Wise words. That saying that "neurons that fire together, wire together" holds true. You stopped firing the "trigger = P" neurons and you've spent time wiring "trigger = some other neurons", and your brain's nice and plastic in relation to that feeling of familiarity. Great work, pal. Keep letting yourself feel vulnerable!
 

TheNorman

Active Member
Happy new year all. The break was fantastic for me. Days without even looking at my computer, spending time reading, cleaning, organizing, decluttering. All good stuff. I'm still going strong. No PMO since my first post here and no MO since August. Still lots to work on from a mental-health perspective but in a much better space overall. I hope for all of you 2021 is the year that you remember as the year that you kicked P to the curb. It is not easy but it does get easier.
 

TheNorman

Active Member
Just dropping a line to say that I'm still going strong. Family is healthy and mostly doing well (lockdowns and Covid being the biggest issues). No P since I first appeared on this forum and no M since August. I don't know where others are at. PMO is a different answer to a lot of different problems, except it's not really an answer to anything. It just presents itself that way. I don't miss it at all. When I say that, I mean there are no physical or psychological effects. I mention that because that wasn't the case at the beginning. There were real physical issues at the start. Moodiness, lethargy, flatlining etc. They pass. It will all get better if you give your brain the time and space to get itself better. There are a lot of journals on here that helped get me to this point and maybe mine can be one to help you too. The amount of time and brainspace you waste on P is astonishing once you get away from it!

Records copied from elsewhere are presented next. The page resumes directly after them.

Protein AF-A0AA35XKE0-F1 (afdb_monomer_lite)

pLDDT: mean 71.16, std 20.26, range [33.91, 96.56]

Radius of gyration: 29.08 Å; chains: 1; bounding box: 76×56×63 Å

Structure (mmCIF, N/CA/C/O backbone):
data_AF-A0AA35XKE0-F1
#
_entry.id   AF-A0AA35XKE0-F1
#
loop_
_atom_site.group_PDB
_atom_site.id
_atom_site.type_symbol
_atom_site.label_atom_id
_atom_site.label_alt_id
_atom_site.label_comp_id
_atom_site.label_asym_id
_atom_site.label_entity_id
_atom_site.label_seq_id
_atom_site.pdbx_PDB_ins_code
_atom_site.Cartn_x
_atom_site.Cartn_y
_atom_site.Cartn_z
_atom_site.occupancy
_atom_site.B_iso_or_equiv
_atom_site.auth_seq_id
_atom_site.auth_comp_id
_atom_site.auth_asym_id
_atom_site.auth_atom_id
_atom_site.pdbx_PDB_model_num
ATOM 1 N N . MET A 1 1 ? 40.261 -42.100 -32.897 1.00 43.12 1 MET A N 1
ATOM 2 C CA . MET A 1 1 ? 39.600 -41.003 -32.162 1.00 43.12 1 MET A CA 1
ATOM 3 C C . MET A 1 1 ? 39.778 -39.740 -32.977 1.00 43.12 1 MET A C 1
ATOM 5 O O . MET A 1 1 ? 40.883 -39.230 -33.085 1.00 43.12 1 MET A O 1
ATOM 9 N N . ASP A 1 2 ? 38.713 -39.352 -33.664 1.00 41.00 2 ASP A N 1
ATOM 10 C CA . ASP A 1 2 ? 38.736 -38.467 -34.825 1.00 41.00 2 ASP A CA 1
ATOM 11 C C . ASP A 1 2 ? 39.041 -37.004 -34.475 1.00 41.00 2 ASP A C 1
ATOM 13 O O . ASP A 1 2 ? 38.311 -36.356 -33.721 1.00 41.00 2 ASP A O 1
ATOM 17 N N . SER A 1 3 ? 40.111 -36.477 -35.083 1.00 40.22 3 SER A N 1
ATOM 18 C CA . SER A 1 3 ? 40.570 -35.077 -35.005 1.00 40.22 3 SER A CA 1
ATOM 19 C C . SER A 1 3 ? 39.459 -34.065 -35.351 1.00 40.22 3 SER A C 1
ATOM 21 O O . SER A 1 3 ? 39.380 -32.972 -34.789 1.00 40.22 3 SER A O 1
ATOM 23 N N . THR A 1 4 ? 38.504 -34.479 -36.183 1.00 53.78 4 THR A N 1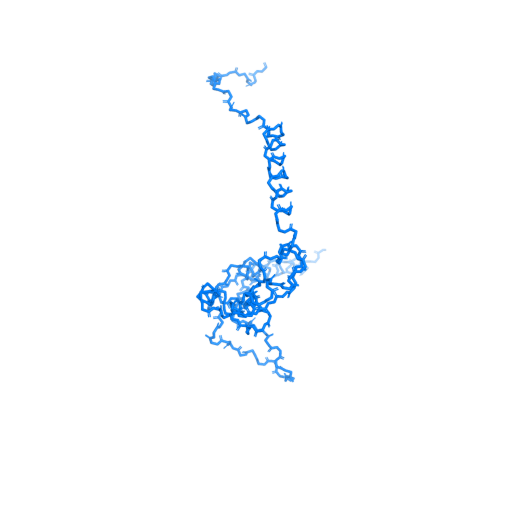
ATOM 24 C CA . THR A 1 4 ? 37.310 -33.722 -36.580 1.00 53.78 4 THR A CA 1
ATOM 25 C C . THR A 1 4 ? 36.356 -33.440 -35.416 1.00 53.78 4 THR A C 1
ATOM 27 O O . THR A 1 4 ? 35.724 -32.384 -35.378 1.00 53.78 4 THR A O 1
ATOM 30 N N . LYS A 1 5 ? 36.270 -34.341 -34.426 1.00 50.59 5 LYS A N 1
ATOM 31 C CA . LYS A 1 5 ? 35.386 -34.186 -33.257 1.00 50.59 5 LYS A CA 1
ATOM 32 C C . LYS A 1 5 ? 35.960 -33.197 -32.235 1.00 50.59 5 LYS A C 1
ATOM 34 O O . LYS A 1 5 ? 35.204 -32.461 -31.606 1.00 50.59 5 LYS A O 1
ATOM 39 N N . LEU A 1 6 ? 37.290 -33.121 -32.135 1.00 46.03 6 LEU A N 1
ATOM 40 C CA . LEU A 1 6 ? 38.006 -32.123 -31.330 1.00 46.03 6 LEU A CA 1
ATOM 41 C C . LEU A 1 6 ? 37.871 -30.710 -31.923 1.00 46.03 6 LEU A C 1
ATOM 43 O O . LEU A 1 6 ? 37.643 -29.762 -31.181 1.00 46.03 6 LEU A O 1
ATOM 47 N N . SER A 1 7 ? 37.904 -30.567 -33.253 1.00 45.28 7 SER A N 1
ATOM 48 C CA . SER A 1 7 ? 37.723 -29.266 -33.923 1.00 45.28 7 SER A CA 1
ATOM 49 C C . SER A 1 7 ? 36.307 -28.683 -33.753 1.00 45.28 7 SER A C 1
ATOM 51 O O . SER A 1 7 ? 36.143 -27.474 -33.584 1.00 45.28 7 SER A O 1
ATOM 53 N N . LEU A 1 8 ? 35.274 -29.535 -33.712 1.00 49.00 8 LEU A N 1
ATOM 54 C CA . LEU A 1 8 ? 33.892 -29.113 -33.440 1.00 49.00 8 LEU A CA 1
ATOM 55 C C . LEU A 1 8 ? 33.658 -28.726 -31.970 1.00 49.00 8 LEU A C 1
ATOM 57 O O . LEU A 1 8 ? 32.891 -27.806 -31.695 1.00 49.00 8 LEU A O 1
ATOM 61 N N . LEU A 1 9 ? 34.342 -29.382 -31.028 1.00 46.41 9 LEU A N 1
ATOM 62 C CA . LEU A 1 9 ? 34.306 -29.010 -29.608 1.00 46.41 9 LEU A CA 1
ATOM 63 C C . LEU A 1 9 ? 35.000 -27.663 -29.350 1.00 46.41 9 LEU A C 1
ATOM 65 O O . LEU A 1 9 ? 34.483 -26.852 -28.586 1.00 46.41 9 LEU A O 1
ATOM 69 N N . VAL A 1 10 ? 36.109 -27.384 -30.045 1.00 47.38 10 VAL A N 1
ATOM 70 C CA . VAL A 1 10 ? 36.825 -26.097 -29.958 1.00 47.38 10 VAL A CA 1
ATOM 71 C C . VAL A 1 10 ? 36.003 -24.945 -30.554 1.00 47.38 10 VAL A C 1
ATOM 73 O O . VAL A 1 10 ? 36.035 -23.837 -30.026 1.00 47.38 10 VAL A O 1
ATOM 76 N N . ARG A 1 11 ? 35.180 -25.202 -31.582 1.00 41.00 11 ARG A N 1
ATOM 77 C CA . ARG A 1 11 ? 34.231 -24.201 -32.106 1.00 41.00 11 ARG A CA 1
ATOM 78 C C . ARG A 1 11 ? 33.050 -23.922 -31.176 1.00 41.00 11 ARG A C 1
ATOM 80 O O . ARG A 1 11 ? 32.600 -22.786 -31.129 1.00 41.00 11 ARG A O 1
ATOM 87 N N . ASN A 1 12 ? 32.570 -24.903 -30.414 1.00 46.69 12 ASN A N 1
ATOM 88 C CA . ASN A 1 12 ? 31.483 -24.672 -29.455 1.00 46.69 12 ASN A CA 1
ATOM 89 C C . ASN A 1 12 ? 31.939 -23.949 -28.178 1.00 46.69 12 ASN A C 1
ATOM 91 O O . ASN A 1 12 ? 31.130 -23.263 -27.562 1.00 46.69 12 ASN A O 1
ATOM 95 N N . LEU A 1 13 ? 33.215 -24.058 -27.791 1.00 45.88 13 LEU A N 1
ATOM 96 C CA . LEU A 1 13 ? 33.746 -23.316 -26.643 1.00 45.88 13 LEU A CA 1
ATOM 97 C C . LEU A 1 13 ? 34.008 -21.837 -26.988 1.00 45.88 13 LEU A C 1
ATOM 99 O O . LEU A 1 13 ? 33.662 -20.968 -26.198 1.00 45.88 13 LEU A O 1
ATOM 103 N N . ALA A 1 14 ? 34.511 -21.548 -28.195 1.00 43.06 14 ALA A N 1
ATOM 104 C CA . ALA A 1 14 ? 34.700 -20.174 -28.680 1.00 43.06 14 ALA A CA 1
ATOM 105 C C . ALA A 1 14 ? 33.368 -19.447 -28.964 1.00 43.06 14 ALA A C 1
ATOM 107 O O . ALA A 1 14 ? 33.230 -18.261 -28.678 1.00 43.06 14 ALA A O 1
ATOM 108 N N . VAL A 1 15 ? 32.344 -20.168 -29.445 1.00 45.81 15 VAL A N 1
ATOM 109 C CA . VAL A 1 15 ? 30.984 -19.617 -29.601 1.00 45.81 15 VAL A CA 1
ATOM 110 C C . VAL A 1 15 ? 30.332 -19.313 -28.247 1.00 45.81 15 VAL A C 1
ATOM 112 O O . VAL A 1 15 ? 29.514 -18.405 -28.165 1.00 45.81 15 VAL A O 1
ATOM 115 N N . ALA A 1 16 ? 30.695 -20.002 -27.161 1.00 44.62 16 ALA A N 1
ATOM 116 C CA . ALA A 1 16 ? 30.170 -19.680 -25.832 1.00 44.62 16 ALA A CA 1
ATOM 117 C C . ALA A 1 16 ? 30.711 -18.343 -25.283 1.00 44.62 16 ALA A C 1
ATOM 119 O O . ALA A 1 16 ? 30.010 -17.681 -24.518 1.00 44.62 16 ALA A O 1
ATOM 120 N N . GLU A 1 17 ? 31.911 -17.921 -25.700 1.00 45.12 17 GLU A N 1
ATOM 121 C CA . GLU A 1 17 ? 32.475 -16.609 -25.350 1.00 45.12 17 GLU A CA 1
ATOM 122 C C . GLU A 1 17 ? 31.908 -15.477 -26.228 1.00 45.12 17 GLU A C 1
ATOM 124 O O . GLU A 1 17 ? 31.626 -14.398 -25.708 1.00 45.12 17 GLU A O 1
ATOM 129 N N . GLU A 1 18 ? 31.620 -15.723 -27.514 1.00 40.78 18 GLU A N 1
ATOM 130 C CA . GLU A 1 18 ? 30.926 -14.750 -28.387 1.00 40.78 18 GLU A CA 1
ATOM 131 C C . GLU A 1 18 ? 29.409 -14.646 -28.127 1.00 40.78 18 GLU A C 1
ATOM 133 O O . GLU A 1 18 ? 28.808 -13.600 -28.365 1.00 40.78 18 GLU A O 1
ATOM 138 N N . VAL A 1 19 ? 28.774 -15.669 -27.544 1.00 45.00 19 VAL A N 1
ATOM 139 C CA . VAL A 1 19 ? 27.407 -15.581 -26.978 1.00 45.00 19 VAL A CA 1
ATOM 140 C C . VAL A 1 19 ? 27.407 -14.839 -25.621 1.00 45.00 19 VAL A C 1
ATOM 142 O O . VAL A 1 19 ? 26.362 -14.635 -25.001 1.00 45.00 19 VAL A O 1
ATOM 145 N N . GLY A 1 20 ? 28.571 -14.367 -25.160 1.00 41.25 20 GLY A N 1
ATOM 146 C CA . GLY A 1 20 ? 28.744 -13.643 -23.901 1.00 41.25 20 GLY A CA 1
ATOM 147 C C . GLY A 1 20 ? 28.135 -12.237 -23.860 1.00 41.25 20 GLY A C 1
ATOM 148 O O . GLY A 1 20 ? 27.991 -11.676 -22.768 1.00 41.25 20 GLY A O 1
ATOM 149 N N . GLU A 1 21 ? 27.743 -11.661 -25.002 1.00 45.25 21 GLU A N 1
ATOM 150 C CA . GLU A 1 21 ? 27.234 -10.284 -25.071 1.00 45.25 21 GLU A CA 1
ATOM 151 C C . GLU A 1 21 ? 25.977 -10.139 -25.937 1.00 45.25 21 GLU A C 1
ATOM 153 O O . GLU A 1 21 ? 25.869 -9.252 -26.780 1.00 45.25 21 GLU A O 1
ATOM 158 N N . LEU A 1 22 ? 24.953 -10.954 -25.671 1.00 45.44 22 LEU A N 1
ATOM 159 C CA . LEU A 1 22 ? 23.583 -10.545 -25.993 1.00 45.44 22 LEU A CA 1
ATOM 160 C C . LEU A 1 22 ? 23.202 -9.366 -25.079 1.00 45.44 22 LEU A C 1
ATOM 162 O O . LEU A 1 22 ? 22.754 -9.529 -23.938 1.00 45.44 22 LEU A O 1
ATOM 166 N N . LEU A 1 23 ? 23.462 -8.159 -25.578 1.00 44.06 23 LEU A N 1
ATOM 167 C CA . LEU A 1 23 ? 22.926 -6.913 -25.050 1.00 44.06 23 LEU A CA 1
ATOM 168 C C . LEU A 1 23 ? 21.469 -6.818 -25.499 1.00 44.06 23 LEU A C 1
ATOM 170 O O . LEU A 1 23 ? 21.179 -6.338 -26.591 1.00 44.06 23 LEU A O 1
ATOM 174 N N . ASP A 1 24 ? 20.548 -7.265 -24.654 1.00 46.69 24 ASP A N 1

Hope you're all well and working hard at getting to a better place.
 

Leonidas

Active Member
Thanks for your update, TheNorman!

This is proof that eliminating a bad habit is possible when you want it AND are ready for the change.  I'm in a similar frame of mind: I don't feel that I am missing out on the smut.  Still, there are other issues that come to the fore... leaving behind this problem seems to uncover other problems that weren't so obvious before, so for me it's become a game of whack-a-mole!  Always a pesky little brat playing mind games... I guess it wants attention mostly.  Truth for me goes a bit like this: whenever I am without purpose or have nothing to look forward to, vices inevitably creep in to try to fill my life with something, be that gaming, porn or whatever other time-killer.  Energy HAS to go somewhere, so to forestall its excess going to the wrong places, the best strategy (for me) is to make meaningful plans towards something that will make me feel good for having tried or achieved it.

Take care and enjoy the serene views of your journey!
 

TheNorman

Active Member
I agree wholeheartedly Leonidas, and for me P went hand-in-hand with video games, mindless scrolling and video streaming on my phone...all things that were geared for distraction because living in the present and with intention is hard work! Being attentive, being vulnerable, communicating, expressing how you feel: They're all extra-scared and hard to do when you're caught in a shame-spiral of P. These days I am still working hard on all of those positive things but am by no means an expert at any of them. I am however still without P since the day I posted here, thanks to a supportive partner, thanks to therapy, thanks to books, thanks to a solid plan and incredible thanks to the guys on here who shared their own struggles and successes.

Get away from the empty promises of porn, find the things that make you happy and start by knowing you deserve to be happy.
 

LetItGoAlready

Active Member
Just dropping a line to say that I'm still going strong. Family is healthy and mostly doing well (lockdowns and Covid being the biggest issues). No P since I first appeared on this forum and no M since August.

That's fantastic news, Norm. Congrats!